Abstract: The SLAC National Accelerator Laboratory is building LCLS-II [1], a new 4 GeV CW superconducting (SCRF) Linac as a major upgrade of the existing LCLS. The LCLSII Low-Level Radio Frequency (LLRF) collaboration [2] is a multi-lab effort within the Department of Energy (DOE) accelerator complex. The necessity of high longitudinal beam stability of LCLS-II imposes tight amplitude and phase stability requirements on the LLRF system (up to 0.01% in amplitude and 0.01° in phase RMS) [3]. This is the first time such requirements are expected of superconducting cavities operating in continuous-wave (CW) mode. Initial measurements on the Cryomodule test stands at partner labs have shown that the early production units are able to meet the extrapolated hardware requirements to achieve such levels of performance [4]. A large effort is currently underway for system integration, Experimental Physics and Industrial Control System (EPICS) controls, transfer of knowledge from the partner labs to SLAC and the production and testing of 76 racks of LLRF equipment.

RF Transient Analysis and Stabilization of the Phase and Energy of the Proposed PIP-II LINAC

Abstract: This paper describes a recent effort to develop and benchmark a simulation tool for the analysis of radio frequency (RF) transients and their compensation in an H-linear accelerator. Existing tools in this area either focus on electron linear accelerators (LINACs) or lack fundamental details about the low level radio frequency system that are necessary to provide realistic performance estimates. In this paper, we begin with a discussion of our computational models followed by benchmarking with existing beam-dynamics codes and measured data. We then analyze the effect of RF transients and their compensation in the Proton Improvement Plan-II LINAC, followed by an analysis of calibration errors and how Newton’s method-based feedback scheme can be used to regulate the beam energy to within the specified limits.
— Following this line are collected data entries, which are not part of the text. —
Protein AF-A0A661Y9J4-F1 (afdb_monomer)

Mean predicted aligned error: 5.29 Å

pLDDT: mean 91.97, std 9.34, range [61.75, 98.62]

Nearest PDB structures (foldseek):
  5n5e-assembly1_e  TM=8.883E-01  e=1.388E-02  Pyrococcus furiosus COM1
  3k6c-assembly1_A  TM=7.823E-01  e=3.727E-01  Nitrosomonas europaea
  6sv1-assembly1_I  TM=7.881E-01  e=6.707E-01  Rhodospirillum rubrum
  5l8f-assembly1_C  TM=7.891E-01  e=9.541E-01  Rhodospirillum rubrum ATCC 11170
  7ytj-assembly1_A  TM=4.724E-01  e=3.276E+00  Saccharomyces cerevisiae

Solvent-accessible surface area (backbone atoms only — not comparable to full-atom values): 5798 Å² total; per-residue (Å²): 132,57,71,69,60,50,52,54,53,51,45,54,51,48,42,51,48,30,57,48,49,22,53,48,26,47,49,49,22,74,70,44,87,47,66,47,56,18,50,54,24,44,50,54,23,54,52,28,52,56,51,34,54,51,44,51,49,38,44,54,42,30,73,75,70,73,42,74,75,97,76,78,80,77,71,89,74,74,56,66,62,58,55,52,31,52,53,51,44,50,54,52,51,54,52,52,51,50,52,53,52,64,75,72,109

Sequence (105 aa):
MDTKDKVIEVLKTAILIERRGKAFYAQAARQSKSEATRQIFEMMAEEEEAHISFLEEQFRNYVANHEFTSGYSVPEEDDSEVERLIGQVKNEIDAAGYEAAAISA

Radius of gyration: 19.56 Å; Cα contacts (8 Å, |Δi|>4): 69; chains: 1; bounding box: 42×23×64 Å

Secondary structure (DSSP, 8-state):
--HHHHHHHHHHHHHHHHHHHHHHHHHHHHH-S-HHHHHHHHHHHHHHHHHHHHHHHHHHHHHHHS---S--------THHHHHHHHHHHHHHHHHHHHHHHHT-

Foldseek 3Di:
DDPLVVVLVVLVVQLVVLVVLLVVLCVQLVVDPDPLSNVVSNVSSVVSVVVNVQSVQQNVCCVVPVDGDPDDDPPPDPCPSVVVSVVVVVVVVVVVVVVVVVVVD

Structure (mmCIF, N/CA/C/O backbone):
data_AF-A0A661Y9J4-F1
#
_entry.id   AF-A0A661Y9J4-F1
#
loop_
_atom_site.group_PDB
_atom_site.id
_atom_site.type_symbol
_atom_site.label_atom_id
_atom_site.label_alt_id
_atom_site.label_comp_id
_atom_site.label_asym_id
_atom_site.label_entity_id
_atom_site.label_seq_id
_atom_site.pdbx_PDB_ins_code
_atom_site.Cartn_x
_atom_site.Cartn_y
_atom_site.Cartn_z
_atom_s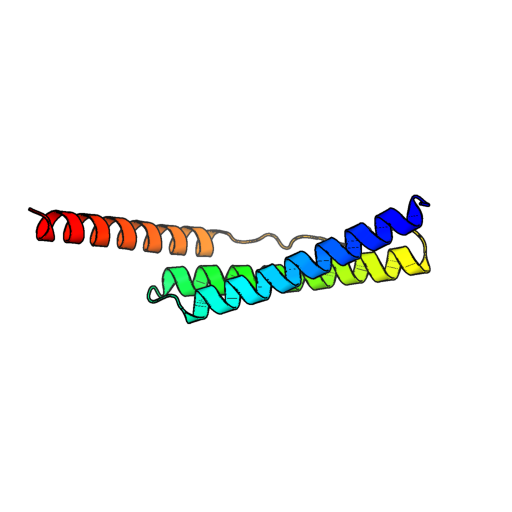ite.occupancy
_atom_site.B_iso_or_equiv
_atom_site.auth_seq_id
_atom_site.auth_comp_id
_atom_site.auth_asym_id
_atom_site.auth_atom_id
_atom_site.pdbx_PDB_model_num
ATOM 1 N N . MET A 1 1 ? 29.491 -2.198 -13.630 1.00 62.72 1 MET A N 1
ATOM 2 C CA . MET A 1 1 ? 28.054 -2.452 -13.841 1.00 62.72 1 MET A CA 1
ATOM 3 C C . MET A 1 1 ? 27.502 -1.281 -14.619 1.00 62.72 1 MET A C 1
ATOM 5 O O . MET A 1 1 ? 27.678 -0.154 -14.156 1.00 62.72 1 MET A O 1
ATOM 9 N N . ASP A 1 2 ? 26.970 -1.549 -15.810 1.00 86.12 2 ASP A N 1
ATOM 10 C CA . ASP A 1 2 ? 26.423 -0.529 -16.706 1.00 86.12 2 ASP A CA 1
ATOM 11 C C . ASP A 1 2 ? 25.211 0.154 -16.043 1.00 86.12 2 ASP A C 1
ATOM 13 O O . ASP A 1 2 ? 24.526 -0.438 -15.206 1.00 86.12 2 ASP A O 1
ATOM 17 N N . THR A 1 3 ? 24.957 1.419 -16.368 1.00 85.31 3 THR A N 1
ATOM 18 C CA . THR A 1 3 ? 23.806 2.172 -15.849 1.00 85.31 3 THR A CA 1
ATOM 19 C C . THR A 1 3 ? 22.494 1.497 -16.246 1.00 85.31 3 THR A C 1
ATOM 21 O O . THR A 1 3 ? 21.569 1.450 -15.439 1.00 85.31 3 THR A O 1
ATOM 24 N N . LYS A 1 4 ? 22.439 0.896 -17.440 1.00 87.44 4 LYS A N 1
ATOM 25 C CA . LYS A 1 4 ? 21.280 0.132 -17.919 1.00 87.44 4 LYS A CA 1
ATOM 26 C C . LYS A 1 4 ? 20.967 -1.067 -17.023 1.00 87.44 4 LYS A C 1
ATOM 28 O O . LYS A 1 4 ? 19.818 -1.245 -16.624 1.00 87.44 4 LYS A 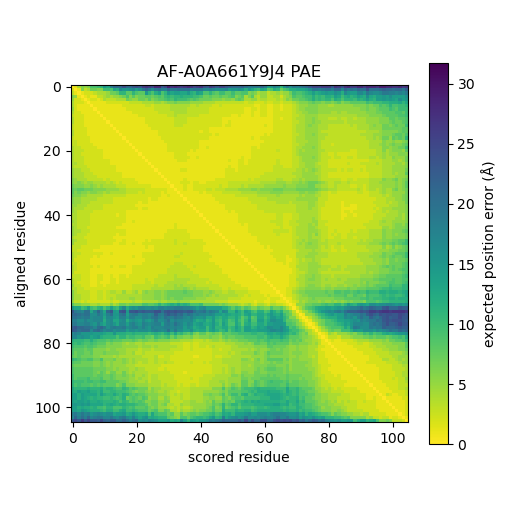O 1
ATOM 33 N N . ASP A 1 5 ? 21.994 -1.827 -16.638 1.00 90.56 5 ASP A N 1
ATOM 34 C CA . ASP A 1 5 ? 21.846 -2.969 -15.728 1.00 90.56 5 ASP A CA 1
ATOM 35 C C . ASP A 1 5 ? 21.308 -2.518 -14.368 1.00 90.56 5 ASP A C 1
ATOM 37 O O . ASP A 1 5 ? 20.441 -3.165 -13.788 1.00 90.56 5 ASP A O 1
ATOM 41 N N . LYS A 1 6 ? 21.778 -1.369 -13.864 1.00 95.31 6 LYS A N 1
ATOM 42 C CA . LYS A 1 6 ? 21.294 -0.820 -12.590 1.00 95.31 6 LYS A CA 1
ATOM 43 C C . LYS A 1 6 ? 19.815 -0.456 -12.645 1.00 95.31 6 LYS A C 1
ATOM 45 O O . LYS A 1 6 ? 19.101 -0.752 -11.694 1.00 95.31 6 LYS A O 1
ATOM 50 N N . VAL A 1 7 ? 19.350 0.165 -13.730 1.00 96.25 7 VAL A N 1
ATOM 51 C CA . VAL A 1 7 ? 17.932 0.538 -13.864 1.00 96.25 7 VAL A CA 1
ATOM 52 C C . VAL A 1 7 ? 17.039 -0.702 -13.897 1.00 96.25 7 VAL A C 1
ATOM 54 O O . VAL A 1 7 ? 16.030 -0.747 -13.196 1.00 96.25 7 VAL A O 1
ATOM 57 N N . ILE A 1 8 ? 17.442 -1.740 -14.633 1.00 97.12 8 ILE A N 1
ATOM 58 C CA . ILE A 1 8 ? 16.733 -3.028 -14.675 1.00 97.12 8 ILE A CA 1
ATOM 59 C C . ILE A 1 8 ? 16.639 -3.645 -13.272 1.00 97.12 8 ILE A C 1
ATOM 61 O O . ILE A 1 8 ? 15.565 -4.091 -12.871 1.00 97.12 8 ILE A O 1
ATOM 65 N N . GLU A 1 9 ? 17.734 -3.661 -12.511 1.00 97.56 9 GLU A N 1
ATOM 66 C CA . GLU A 1 9 ? 17.741 -4.226 -11.156 1.00 97.56 9 GLU A CA 1
ATOM 67 C C . GLU A 1 9 ? 16.900 -3.411 -10.163 1.00 97.56 9 GLU A C 1
ATOM 69 O O . GLU A 1 9 ? 16.209 -3.992 -9.323 1.00 97.56 9 GLU A O 1
ATOM 74 N N . VAL A 1 10 ? 16.884 -2.080 -10.284 1.00 97.88 10 VAL A N 1
ATOM 75 C CA . VAL A 1 10 ? 16.003 -1.217 -9.480 1.00 97.88 10 VAL A CA 1
ATOM 76 C C . VAL A 1 10 ? 14.534 -1.511 -9.781 1.00 97.88 10 VAL A C 1
ATOM 78 O O . VAL A 1 10 ? 13.765 -1.714 -8.847 1.00 97.88 10 VAL A O 1
ATOM 8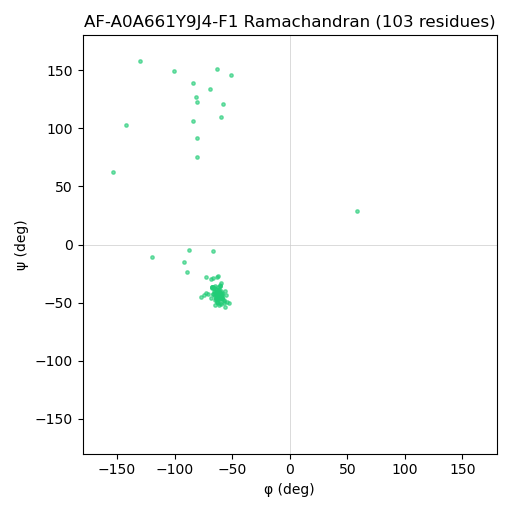1 N N . LEU A 1 11 ? 14.149 -1.620 -11.057 1.00 97.56 11 LEU A N 1
ATOM 82 C CA . LEU A 1 11 ? 12.766 -1.924 -11.442 1.00 97.56 11 LEU A CA 1
ATOM 83 C C . LEU A 1 11 ? 12.321 -3.308 -10.952 1.00 97.56 11 LEU A C 1
ATOM 85 O O . LEU A 1 11 ? 11.239 -3.439 -10.387 1.00 97.56 11 LEU A O 1
ATOM 89 N N . LYS A 1 12 ? 13.170 -4.336 -11.082 1.00 98.19 12 LYS A N 1
ATOM 90 C CA . LYS A 1 12 ? 12.882 -5.670 -10.519 1.00 98.19 12 LYS A CA 1
ATOM 91 C C . LYS A 1 12 ? 12.709 -5.627 -9.004 1.00 98.19 12 LYS A C 1
ATOM 93 O O . LYS A 1 12 ? 11.831 -6.299 -8.467 1.00 98.19 12 LYS A O 1
ATOM 98 N N . THR A 1 13 ? 13.562 -4.864 -8.324 1.00 98.50 13 THR A N 1
ATOM 99 C CA . THR A 1 13 ? 13.502 -4.715 -6.868 1.00 98.50 13 THR A CA 1
ATOM 100 C C . THR A 1 13 ? 12.210 -4.020 -6.452 1.00 98.50 13 THR A C 1
ATOM 102 O O . THR A 1 13 ? 11.547 -4.511 -5.544 1.00 98.50 13 THR A O 1
ATOM 105 N N . ALA A 1 14 ? 11.819 -2.947 -7.144 1.00 98.19 14 ALA A N 1
ATOM 106 C CA . ALA A 1 14 ? 10.564 -2.242 -6.900 1.00 98.19 14 ALA A CA 1
ATOM 107 C C . ALA A 1 14 ? 9.355 -3.175 -7.086 1.00 98.19 14 ALA A C 1
ATOM 109 O O . ALA A 1 14 ? 8.593 -3.365 -6.148 1.00 98.19 14 ALA A O 1
ATOM 110 N N . ILE A 1 15 ? 9.257 -3.886 -8.218 1.00 98.56 15 ILE A N 1
ATOM 111 C CA . ILE A 1 15 ? 8.171 -4.857 -8.472 1.00 98.56 15 ILE A CA 1
ATOM 112 C C . ILE A 1 15 ? 8.099 -5.926 -7.369 1.00 98.56 15 ILE A C 1
ATOM 114 O O . ILE A 1 15 ? 7.017 -6.340 -6.950 1.00 98.56 15 ILE A O 1
ATOM 118 N N . LEU A 1 16 ? 9.250 -6.408 -6.890 1.00 98.62 16 LEU A N 1
ATOM 119 C CA . LEU A 1 16 ? 9.296 -7.386 -5.806 1.00 98.62 16 LEU A CA 1
ATOM 120 C C . LEU A 1 16 ? 8.806 -6.803 -4.473 1.00 98.62 16 LEU A C 1
ATOM 122 O O . LEU A 1 16 ? 8.178 -7.531 -3.703 1.00 98.62 16 LEU A O 1
ATOM 126 N N . ILE A 1 17 ? 9.116 -5.537 -4.188 1.00 98.56 17 ILE A N 1
ATOM 127 C CA . ILE A 1 17 ? 8.626 -4.830 -3.002 1.00 98.56 17 ILE A CA 1
ATOM 128 C C . ILE A 1 17 ? 7.104 -4.706 -3.072 1.00 98.56 17 ILE A C 1
ATOM 130 O O . ILE A 1 17 ? 6.459 -5.177 -2.139 1.00 98.56 17 ILE A O 1
ATOM 134 N N . GLU A 1 18 ? 6.533 -4.252 -4.190 1.00 98.31 18 GLU A N 1
ATOM 135 C CA . GLU A 1 18 ? 5.074 -4.078 -4.292 1.00 98.31 18 GLU A CA 1
ATOM 136 C C . GLU A 1 18 ? 4.329 -5.411 -4.201 1.00 98.31 18 GLU A C 1
ATOM 138 O O . GLU A 1 18 ? 3.343 -5.546 -3.480 1.00 98.31 18 GLU A O 1
ATOM 143 N N . ARG A 1 19 ? 4.852 -6.478 -4.821 1.00 98.56 19 ARG A N 1
ATOM 144 C CA . ARG A 1 19 ? 4.276 -7.829 -4.668 1.00 98.56 19 ARG A CA 1
ATOM 145 C C . ARG A 1 19 ? 4.287 -8.310 -3.216 1.00 98.56 19 ARG A C 1
ATOM 147 O O . ARG A 1 19 ? 3.370 -9.020 -2.796 1.00 98.56 19 ARG A O 1
ATOM 154 N N . ARG A 1 20 ? 5.323 -7.958 -2.447 1.00 98.62 20 ARG A N 1
ATOM 155 C CA . ARG A 1 20 ? 5.387 -8.255 -1.009 1.00 98.62 20 ARG A CA 1
ATOM 156 C C . ARG A 1 20 ? 4.424 -7.371 -0.221 1.00 98.62 20 ARG A C 1
ATOM 158 O O . ARG A 1 20 ? 3.759 -7.909 0.659 1.00 98.62 20 ARG A O 1
ATOM 165 N N . GLY A 1 21 ? 4.327 -6.084 -0.554 1.00 98.44 21 GLY A N 1
ATOM 166 C CA . GLY A 1 21 ? 3.368 -5.134 0.015 1.00 98.44 21 GLY A CA 1
ATOM 167 C C . GLY A 1 21 ? 1.935 -5.627 -0.151 1.00 98.44 21 GLY A C 1
ATOM 168 O O . GLY A 1 21 ? 1.250 -5.871 0.840 1.00 98.44 21 GLY A O 1
ATOM 169 N N . LYS A 1 22 ? 1.534 -5.957 -1.382 1.00 98.56 22 LYS A N 1
ATOM 170 C CA . LYS A 1 22 ? 0.220 -6.536 -1.690 1.00 98.56 22 LYS A CA 1
ATOM 171 C C . LYS A 1 22 ? -0.087 -7.777 -0.854 1.00 98.56 22 LYS A C 1
ATOM 173 O O . LYS A 1 22 ? -1.153 -7.887 -0.249 1.00 98.56 22 LYS A O 1
ATOM 178 N N . ALA A 1 23 ? 0.842 -8.735 -0.808 1.00 98.50 23 ALA A N 1
ATOM 179 C CA . ALA A 1 23 ? 0.658 -9.957 -0.027 1.00 98.50 23 ALA A CA 1
ATOM 180 C C . ALA A 1 23 ? 0.552 -9.673 1.481 1.00 98.50 23 ALA A C 1
ATOM 182 O O . ALA A 1 23 ? -0.253 -10.306 2.170 1.00 98.50 23 ALA A O 1
ATOM 183 N N . PHE A 1 24 ? 1.345 -8.721 1.975 1.00 98.56 24 PHE A N 1
ATOM 184 C CA . PHE A 1 24 ? 1.343 -8.280 3.362 1.00 98.56 24 PHE A CA 1
ATOM 185 C C . PHE A 1 24 ? 0.011 -7.627 3.742 1.00 98.56 24 PHE A C 1
ATOM 187 O O . PHE A 1 24 ? -0.620 -8.084 4.693 1.00 98.56 24 PHE A O 1
ATOM 194 N N . TYR A 1 25 ? -0.467 -6.644 2.976 1.00 98.38 25 TYR A N 1
ATOM 195 C CA . TYR A 1 25 ? -1.739 -5.973 3.244 1.00 98.38 25 TYR A CA 1
ATOM 196 C C . TYR A 1 25 ? -2.928 -6.924 3.115 1.00 98.38 25 TYR A C 1
ATOM 198 O O . TYR A 1 25 ? -3.759 -6.992 4.018 1.00 98.38 25 TYR A O 1
ATOM 206 N N . ALA A 1 26 ? -2.945 -7.794 2.101 1.00 98.38 26 ALA A N 1
ATOM 207 C CA . ALA A 1 26 ? -3.975 -8.825 1.988 1.00 98.38 26 ALA A CA 1
ATOM 208 C C . ALA A 1 26 ? -3.973 -9.788 3.191 1.00 98.38 26 ALA A C 1
ATOM 210 O O . ALA A 1 26 ? -5.020 -10.278 3.616 1.00 98.38 26 ALA A O 1
ATOM 211 N N . GLN A 1 27 ? -2.800 -10.103 3.750 1.00 98.56 27 GLN A N 1
ATOM 212 C CA . GLN A 1 27 ? -2.708 -10.902 4.969 1.00 98.56 27 GLN A CA 1
ATOM 213 C C . GLN A 1 27 ? -3.174 -10.124 6.204 1.00 98.56 27 GLN A C 1
ATOM 215 O O . GLN A 1 27 ? -3.904 -10.692 7.016 1.00 98.56 27 GLN A O 1
ATOM 220 N N . ALA A 1 28 ? -2.787 -8.857 6.337 1.00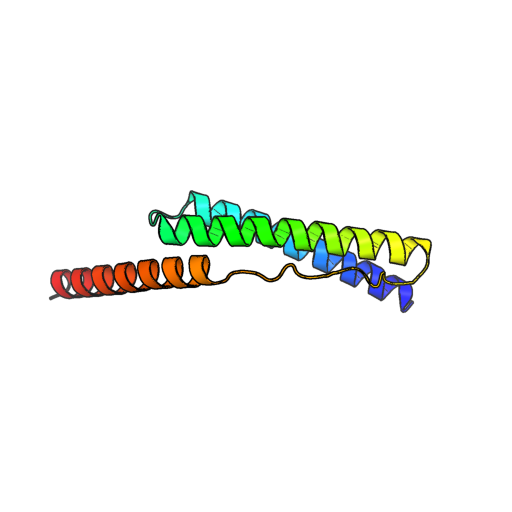 98.19 28 ALA A N 1
ATOM 221 C CA . ALA A 1 28 ? -3.210 -7.985 7.426 1.00 98.19 28 ALA A CA 1
ATOM 222 C C . ALA A 1 28 ? -4.737 -7.808 7.439 1.00 98.19 28 ALA A C 1
ATOM 224 O O . ALA A 1 28 ? -5.360 -7.985 8.486 1.00 98.19 28 ALA A O 1
ATOM 225 N N . ALA A 1 29 ? -5.355 -7.602 6.272 1.00 98.12 29 ALA A N 1
ATOM 226 C CA . ALA A 1 29 ? -6.805 -7.569 6.096 1.00 98.12 29 ALA A CA 1
ATOM 227 C C . ALA A 1 29 ? -7.483 -8.839 6.632 1.00 98.12 29 ALA A C 1
ATOM 229 O O . ALA A 1 29 ? -8.398 -8.760 7.451 1.00 98.12 29 ALA A O 1
ATOM 230 N N . ARG A 1 30 ? -6.985 -10.026 6.247 1.00 98.00 30 ARG A N 1
ATOM 231 C CA . ARG A 1 30 ? -7.522 -11.320 6.716 1.00 98.00 30 ARG A CA 1
ATOM 232 C C . ARG A 1 30 ? -7.378 -11.539 8.223 1.00 98.00 30 ARG A C 1
ATOM 234 O O . ARG A 1 30 ? -8.142 -12.313 8.793 1.00 98.00 30 ARG A O 1
ATOM 241 N N . GLN A 1 31 ? -6.368 -10.940 8.849 1.00 97.69 31 GLN A N 1
ATOM 242 C CA . GLN A 1 31 ? -6.100 -11.087 10.283 1.00 97.69 31 GLN A CA 1
ATOM 243 C C . GLN A 1 31 ? -6.782 -10.007 11.134 1.00 97.69 31 GLN A C 1
ATOM 245 O O . GLN A 1 31 ? -6.887 -10.170 12.352 1.00 97.69 31 GLN A O 1
ATOM 250 N N . SER A 1 32 ? -7.248 -8.921 10.515 1.00 95.94 32 SER A N 1
ATOM 251 C CA . SER A 1 32 ? -7.916 -7.829 11.213 1.00 95.94 32 SER A CA 1
ATOM 252 C C . SER A 1 32 ? -9.283 -8.259 11.743 1.00 95.94 32 SER A C 1
ATOM 254 O O . SER A 1 32 ? -10.096 -8.852 11.036 1.00 95.94 32 SER A O 1
ATOM 256 N N . LYS A 1 33 ? -9.554 -7.909 13.004 1.00 94.56 33 LYS A N 1
ATOM 257 C CA . LYS A 1 33 ? -10.879 -8.057 13.627 1.00 94.56 33 LYS A CA 1
ATOM 258 C C . LYS A 1 33 ? -11.766 -6.828 13.418 1.00 94.56 33 LYS A C 1
ATOM 260 O O . LYS A 1 33 ? -12.982 -6.950 13.491 1.00 94.56 33 LYS A O 1
ATOM 265 N N . SER A 1 34 ? -11.153 -5.669 13.183 1.00 96.31 34 SER A N 1
ATOM 266 C CA . SER A 1 34 ? -11.846 -4.421 12.871 1.00 96.31 34 SER A CA 1
ATOM 267 C C . SER A 1 34 ? -12.216 -4.416 11.394 1.00 96.31 34 SER A C 1
ATOM 269 O O . SER A 1 34 ? -11.356 -4.637 10.534 1.00 96.31 34 SER A O 1
ATOM 271 N N . GLU A 1 35 ? -13.492 -4.176 11.101 1.00 96.00 35 GLU A N 1
ATOM 272 C CA . GLU A 1 35 ? -13.978 -4.049 9.729 1.00 96.00 35 GLU A CA 1
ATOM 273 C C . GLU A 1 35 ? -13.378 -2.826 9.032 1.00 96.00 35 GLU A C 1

Automatic phase calibration for RF cavities using beam-loading signals

Abstract: Precise calibration of the cavity phase signals is necessary for the operation of any particle accelerator. For many systems this requires human in the loop adjustments based on measurements of the beam parameters downstream. Some recent work has developed a scheme for the calibration of the cavity phase using beam measurements and beam-loading however this scheme is still a multi-step process that requires heavy automation or human in the loop. In this paper we analyze a new scheme that uses only RF signals reacting to beam-loading to calculate the phase of the beam relative to the cavity. This technique could be used in slow control loops to provide real-time adjustment of the cavity phase calibration without human intervention thereby increasing the stability and reliability of the accelerator.